[Collected data]
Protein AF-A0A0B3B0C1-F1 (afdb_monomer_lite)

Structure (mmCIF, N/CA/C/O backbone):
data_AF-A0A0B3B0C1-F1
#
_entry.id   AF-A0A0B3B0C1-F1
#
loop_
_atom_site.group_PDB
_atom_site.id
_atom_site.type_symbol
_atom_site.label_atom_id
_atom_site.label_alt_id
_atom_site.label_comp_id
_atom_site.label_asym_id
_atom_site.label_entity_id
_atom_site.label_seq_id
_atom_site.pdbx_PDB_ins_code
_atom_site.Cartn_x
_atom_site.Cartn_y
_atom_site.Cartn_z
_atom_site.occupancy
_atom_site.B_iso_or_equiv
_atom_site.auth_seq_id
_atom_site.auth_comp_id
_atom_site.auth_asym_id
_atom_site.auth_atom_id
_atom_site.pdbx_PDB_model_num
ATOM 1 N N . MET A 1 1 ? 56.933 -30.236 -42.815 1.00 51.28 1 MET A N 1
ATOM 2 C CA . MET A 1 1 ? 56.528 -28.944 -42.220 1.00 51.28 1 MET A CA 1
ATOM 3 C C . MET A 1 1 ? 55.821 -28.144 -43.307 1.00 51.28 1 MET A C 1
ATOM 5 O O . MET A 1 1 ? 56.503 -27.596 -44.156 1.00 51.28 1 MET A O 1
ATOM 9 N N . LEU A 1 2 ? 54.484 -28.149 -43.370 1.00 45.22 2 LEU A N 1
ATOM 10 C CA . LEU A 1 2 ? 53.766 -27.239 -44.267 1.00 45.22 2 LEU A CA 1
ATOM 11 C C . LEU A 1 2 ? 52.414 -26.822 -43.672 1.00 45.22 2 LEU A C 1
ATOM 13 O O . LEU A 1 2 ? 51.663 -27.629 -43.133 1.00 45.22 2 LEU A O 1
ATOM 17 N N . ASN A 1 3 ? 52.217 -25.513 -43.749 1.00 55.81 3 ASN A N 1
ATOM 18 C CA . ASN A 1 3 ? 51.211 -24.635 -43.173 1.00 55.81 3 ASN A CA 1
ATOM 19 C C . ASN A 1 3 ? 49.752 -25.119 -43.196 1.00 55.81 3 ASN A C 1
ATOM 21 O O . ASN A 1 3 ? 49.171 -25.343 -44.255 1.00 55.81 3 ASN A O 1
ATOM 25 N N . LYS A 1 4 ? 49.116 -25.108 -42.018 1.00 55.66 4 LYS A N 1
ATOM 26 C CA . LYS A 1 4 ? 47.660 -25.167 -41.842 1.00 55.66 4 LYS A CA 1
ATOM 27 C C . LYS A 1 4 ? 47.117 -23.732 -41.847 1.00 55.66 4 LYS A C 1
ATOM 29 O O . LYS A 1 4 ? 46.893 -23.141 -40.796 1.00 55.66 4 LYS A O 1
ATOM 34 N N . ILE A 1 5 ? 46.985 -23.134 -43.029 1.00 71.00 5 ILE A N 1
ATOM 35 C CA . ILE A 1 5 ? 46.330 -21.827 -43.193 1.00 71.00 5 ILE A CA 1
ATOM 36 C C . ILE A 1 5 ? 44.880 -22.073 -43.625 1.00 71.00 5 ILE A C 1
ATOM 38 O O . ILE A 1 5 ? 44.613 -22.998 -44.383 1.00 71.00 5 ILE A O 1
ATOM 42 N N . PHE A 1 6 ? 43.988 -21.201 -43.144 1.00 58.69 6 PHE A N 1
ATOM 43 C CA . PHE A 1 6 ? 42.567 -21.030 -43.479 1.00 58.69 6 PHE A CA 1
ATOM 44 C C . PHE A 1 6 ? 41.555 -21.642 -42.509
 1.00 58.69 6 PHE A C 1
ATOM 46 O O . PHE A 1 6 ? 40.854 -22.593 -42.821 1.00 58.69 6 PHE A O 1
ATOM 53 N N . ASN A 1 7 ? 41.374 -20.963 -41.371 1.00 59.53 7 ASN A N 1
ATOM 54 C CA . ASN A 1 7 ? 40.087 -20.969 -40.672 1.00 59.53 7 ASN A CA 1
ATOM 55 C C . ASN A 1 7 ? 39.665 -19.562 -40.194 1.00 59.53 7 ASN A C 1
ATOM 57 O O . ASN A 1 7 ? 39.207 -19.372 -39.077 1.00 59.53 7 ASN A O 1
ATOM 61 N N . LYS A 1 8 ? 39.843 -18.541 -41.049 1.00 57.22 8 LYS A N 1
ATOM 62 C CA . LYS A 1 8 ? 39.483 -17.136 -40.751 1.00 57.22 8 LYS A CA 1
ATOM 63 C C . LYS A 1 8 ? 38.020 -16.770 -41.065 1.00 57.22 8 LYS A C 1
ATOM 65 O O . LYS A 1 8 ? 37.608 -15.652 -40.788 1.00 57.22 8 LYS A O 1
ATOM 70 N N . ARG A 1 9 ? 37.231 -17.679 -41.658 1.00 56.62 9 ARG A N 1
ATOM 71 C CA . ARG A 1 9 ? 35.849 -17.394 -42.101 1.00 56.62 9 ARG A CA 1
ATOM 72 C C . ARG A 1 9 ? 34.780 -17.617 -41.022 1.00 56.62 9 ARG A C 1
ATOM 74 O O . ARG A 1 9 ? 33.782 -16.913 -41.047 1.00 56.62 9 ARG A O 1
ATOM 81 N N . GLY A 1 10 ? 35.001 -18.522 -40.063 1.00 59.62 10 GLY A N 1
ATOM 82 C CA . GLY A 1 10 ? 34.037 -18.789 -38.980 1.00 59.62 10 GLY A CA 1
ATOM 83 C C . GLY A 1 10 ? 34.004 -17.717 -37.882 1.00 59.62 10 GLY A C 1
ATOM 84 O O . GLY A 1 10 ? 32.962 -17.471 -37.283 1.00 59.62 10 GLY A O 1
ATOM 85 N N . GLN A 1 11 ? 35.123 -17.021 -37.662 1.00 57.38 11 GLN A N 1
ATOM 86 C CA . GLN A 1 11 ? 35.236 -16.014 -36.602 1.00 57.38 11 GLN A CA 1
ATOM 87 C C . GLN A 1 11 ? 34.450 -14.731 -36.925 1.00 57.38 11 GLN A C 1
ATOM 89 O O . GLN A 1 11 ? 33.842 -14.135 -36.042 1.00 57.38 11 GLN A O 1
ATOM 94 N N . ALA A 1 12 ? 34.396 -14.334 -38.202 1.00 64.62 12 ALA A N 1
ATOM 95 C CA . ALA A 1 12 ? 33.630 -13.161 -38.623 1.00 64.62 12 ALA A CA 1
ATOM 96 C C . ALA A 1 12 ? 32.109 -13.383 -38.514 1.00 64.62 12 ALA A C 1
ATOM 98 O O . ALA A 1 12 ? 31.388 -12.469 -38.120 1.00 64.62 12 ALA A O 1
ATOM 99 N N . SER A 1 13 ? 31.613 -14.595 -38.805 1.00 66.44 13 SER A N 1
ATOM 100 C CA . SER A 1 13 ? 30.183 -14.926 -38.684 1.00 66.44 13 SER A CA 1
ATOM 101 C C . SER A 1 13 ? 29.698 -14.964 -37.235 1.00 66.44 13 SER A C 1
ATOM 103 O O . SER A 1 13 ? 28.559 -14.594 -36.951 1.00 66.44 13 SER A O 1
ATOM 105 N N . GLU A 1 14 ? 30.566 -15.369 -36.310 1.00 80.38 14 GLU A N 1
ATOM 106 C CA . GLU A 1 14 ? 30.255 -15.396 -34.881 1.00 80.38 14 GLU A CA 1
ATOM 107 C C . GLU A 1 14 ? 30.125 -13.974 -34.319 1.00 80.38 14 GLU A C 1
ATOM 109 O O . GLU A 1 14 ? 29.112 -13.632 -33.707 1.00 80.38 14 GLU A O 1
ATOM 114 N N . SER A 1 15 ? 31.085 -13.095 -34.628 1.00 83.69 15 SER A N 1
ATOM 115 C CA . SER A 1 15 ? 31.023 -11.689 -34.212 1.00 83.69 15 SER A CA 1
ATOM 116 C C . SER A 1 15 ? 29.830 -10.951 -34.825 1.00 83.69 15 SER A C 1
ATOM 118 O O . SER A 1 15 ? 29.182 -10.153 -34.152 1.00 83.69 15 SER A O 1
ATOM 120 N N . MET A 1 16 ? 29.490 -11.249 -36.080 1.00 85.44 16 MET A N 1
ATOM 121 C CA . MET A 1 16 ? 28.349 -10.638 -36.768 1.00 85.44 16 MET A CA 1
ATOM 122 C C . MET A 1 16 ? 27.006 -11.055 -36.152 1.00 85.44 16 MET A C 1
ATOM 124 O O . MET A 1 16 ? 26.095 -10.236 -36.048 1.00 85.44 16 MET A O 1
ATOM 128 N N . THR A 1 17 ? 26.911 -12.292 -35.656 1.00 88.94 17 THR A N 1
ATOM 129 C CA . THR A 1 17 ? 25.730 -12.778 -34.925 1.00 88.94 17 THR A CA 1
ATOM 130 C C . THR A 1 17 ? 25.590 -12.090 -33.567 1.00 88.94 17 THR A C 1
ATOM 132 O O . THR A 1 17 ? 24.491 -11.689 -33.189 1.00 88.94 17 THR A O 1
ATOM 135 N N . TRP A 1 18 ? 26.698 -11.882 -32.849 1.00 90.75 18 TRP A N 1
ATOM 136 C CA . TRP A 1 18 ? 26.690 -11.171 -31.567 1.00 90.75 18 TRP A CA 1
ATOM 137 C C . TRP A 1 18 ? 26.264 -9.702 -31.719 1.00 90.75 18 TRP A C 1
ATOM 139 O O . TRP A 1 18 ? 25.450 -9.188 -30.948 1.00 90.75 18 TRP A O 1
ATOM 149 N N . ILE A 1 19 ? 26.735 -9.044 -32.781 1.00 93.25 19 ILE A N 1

TASK STATEMENT: In the entries above, find the line holding "ATOM 19 C C" and the line holding "ATOM 46 O O", then retype exactly those two lines and every line between them, and nothing else.

YOUR RESPONSE:
ATOM 19 C C . ASN A 1 3 ? 49.752 -25.119 -43.196 1.00 55.81 3 ASN A C 1
ATOM 21 O O . ASN A 1 3 ? 49.171 -25.343 -44.255 1.00 55.81 3 ASN A O 1
ATOM 25 N N . LYS A 1 4 ? 49.116 -25.108 -42.018 1.00 55.66 4 LYS A N 1
ATOM 26 C CA . LYS A 1 4 ? 47.660 -25.167 -41.842 1.00 55.66 4 LYS A CA 1
ATOM 27 C C . LYS A 1 4 ? 47.117 -23.732 -41.847 1.00 55.66 4 LYS A C 1
ATOM 29 O O . LYS A 1 4 ? 46.893 -23.141 -40.796 1.00 55.66 4 LYS A O 1
ATOM 34 N N . ILE A 1 5 ? 46.985 -23.134 -43.029 1.00 71.00 5 ILE A N 1
ATOM 35 C CA . ILE A 1 5 ? 46.330 -21.827 -43.193 1.00 71.00 5 ILE A CA 1
ATOM 36 C C . ILE A 1 5 ? 44.880 -22.073 -43.625 1.00 71.00 5 ILE A C 1
ATOM 38 O O . ILE A 1 5 ? 44.613 -22.998 -44.383 1.00 71.00 5 ILE A O 1
ATOM 42 N N . PHE A 1 6 ? 43.988 -21.201 -43.144 1.00 58.69 6 PHE A N 1
ATOM 43 C CA . PHE A 1 6 ? 42.567 -21.030 -43.479 1.00 58.69 6 PHE A CA 1
ATOM 44 C C . PHE A 1 6 ? 41.555 -21.642 -42.509
 1.00 58.69 6 PHE A C 1
ATOM 46 O O . PHE A 1 6 ? 40.854 -22.593 -42.821 1.00 58.69 6 PHE A O 1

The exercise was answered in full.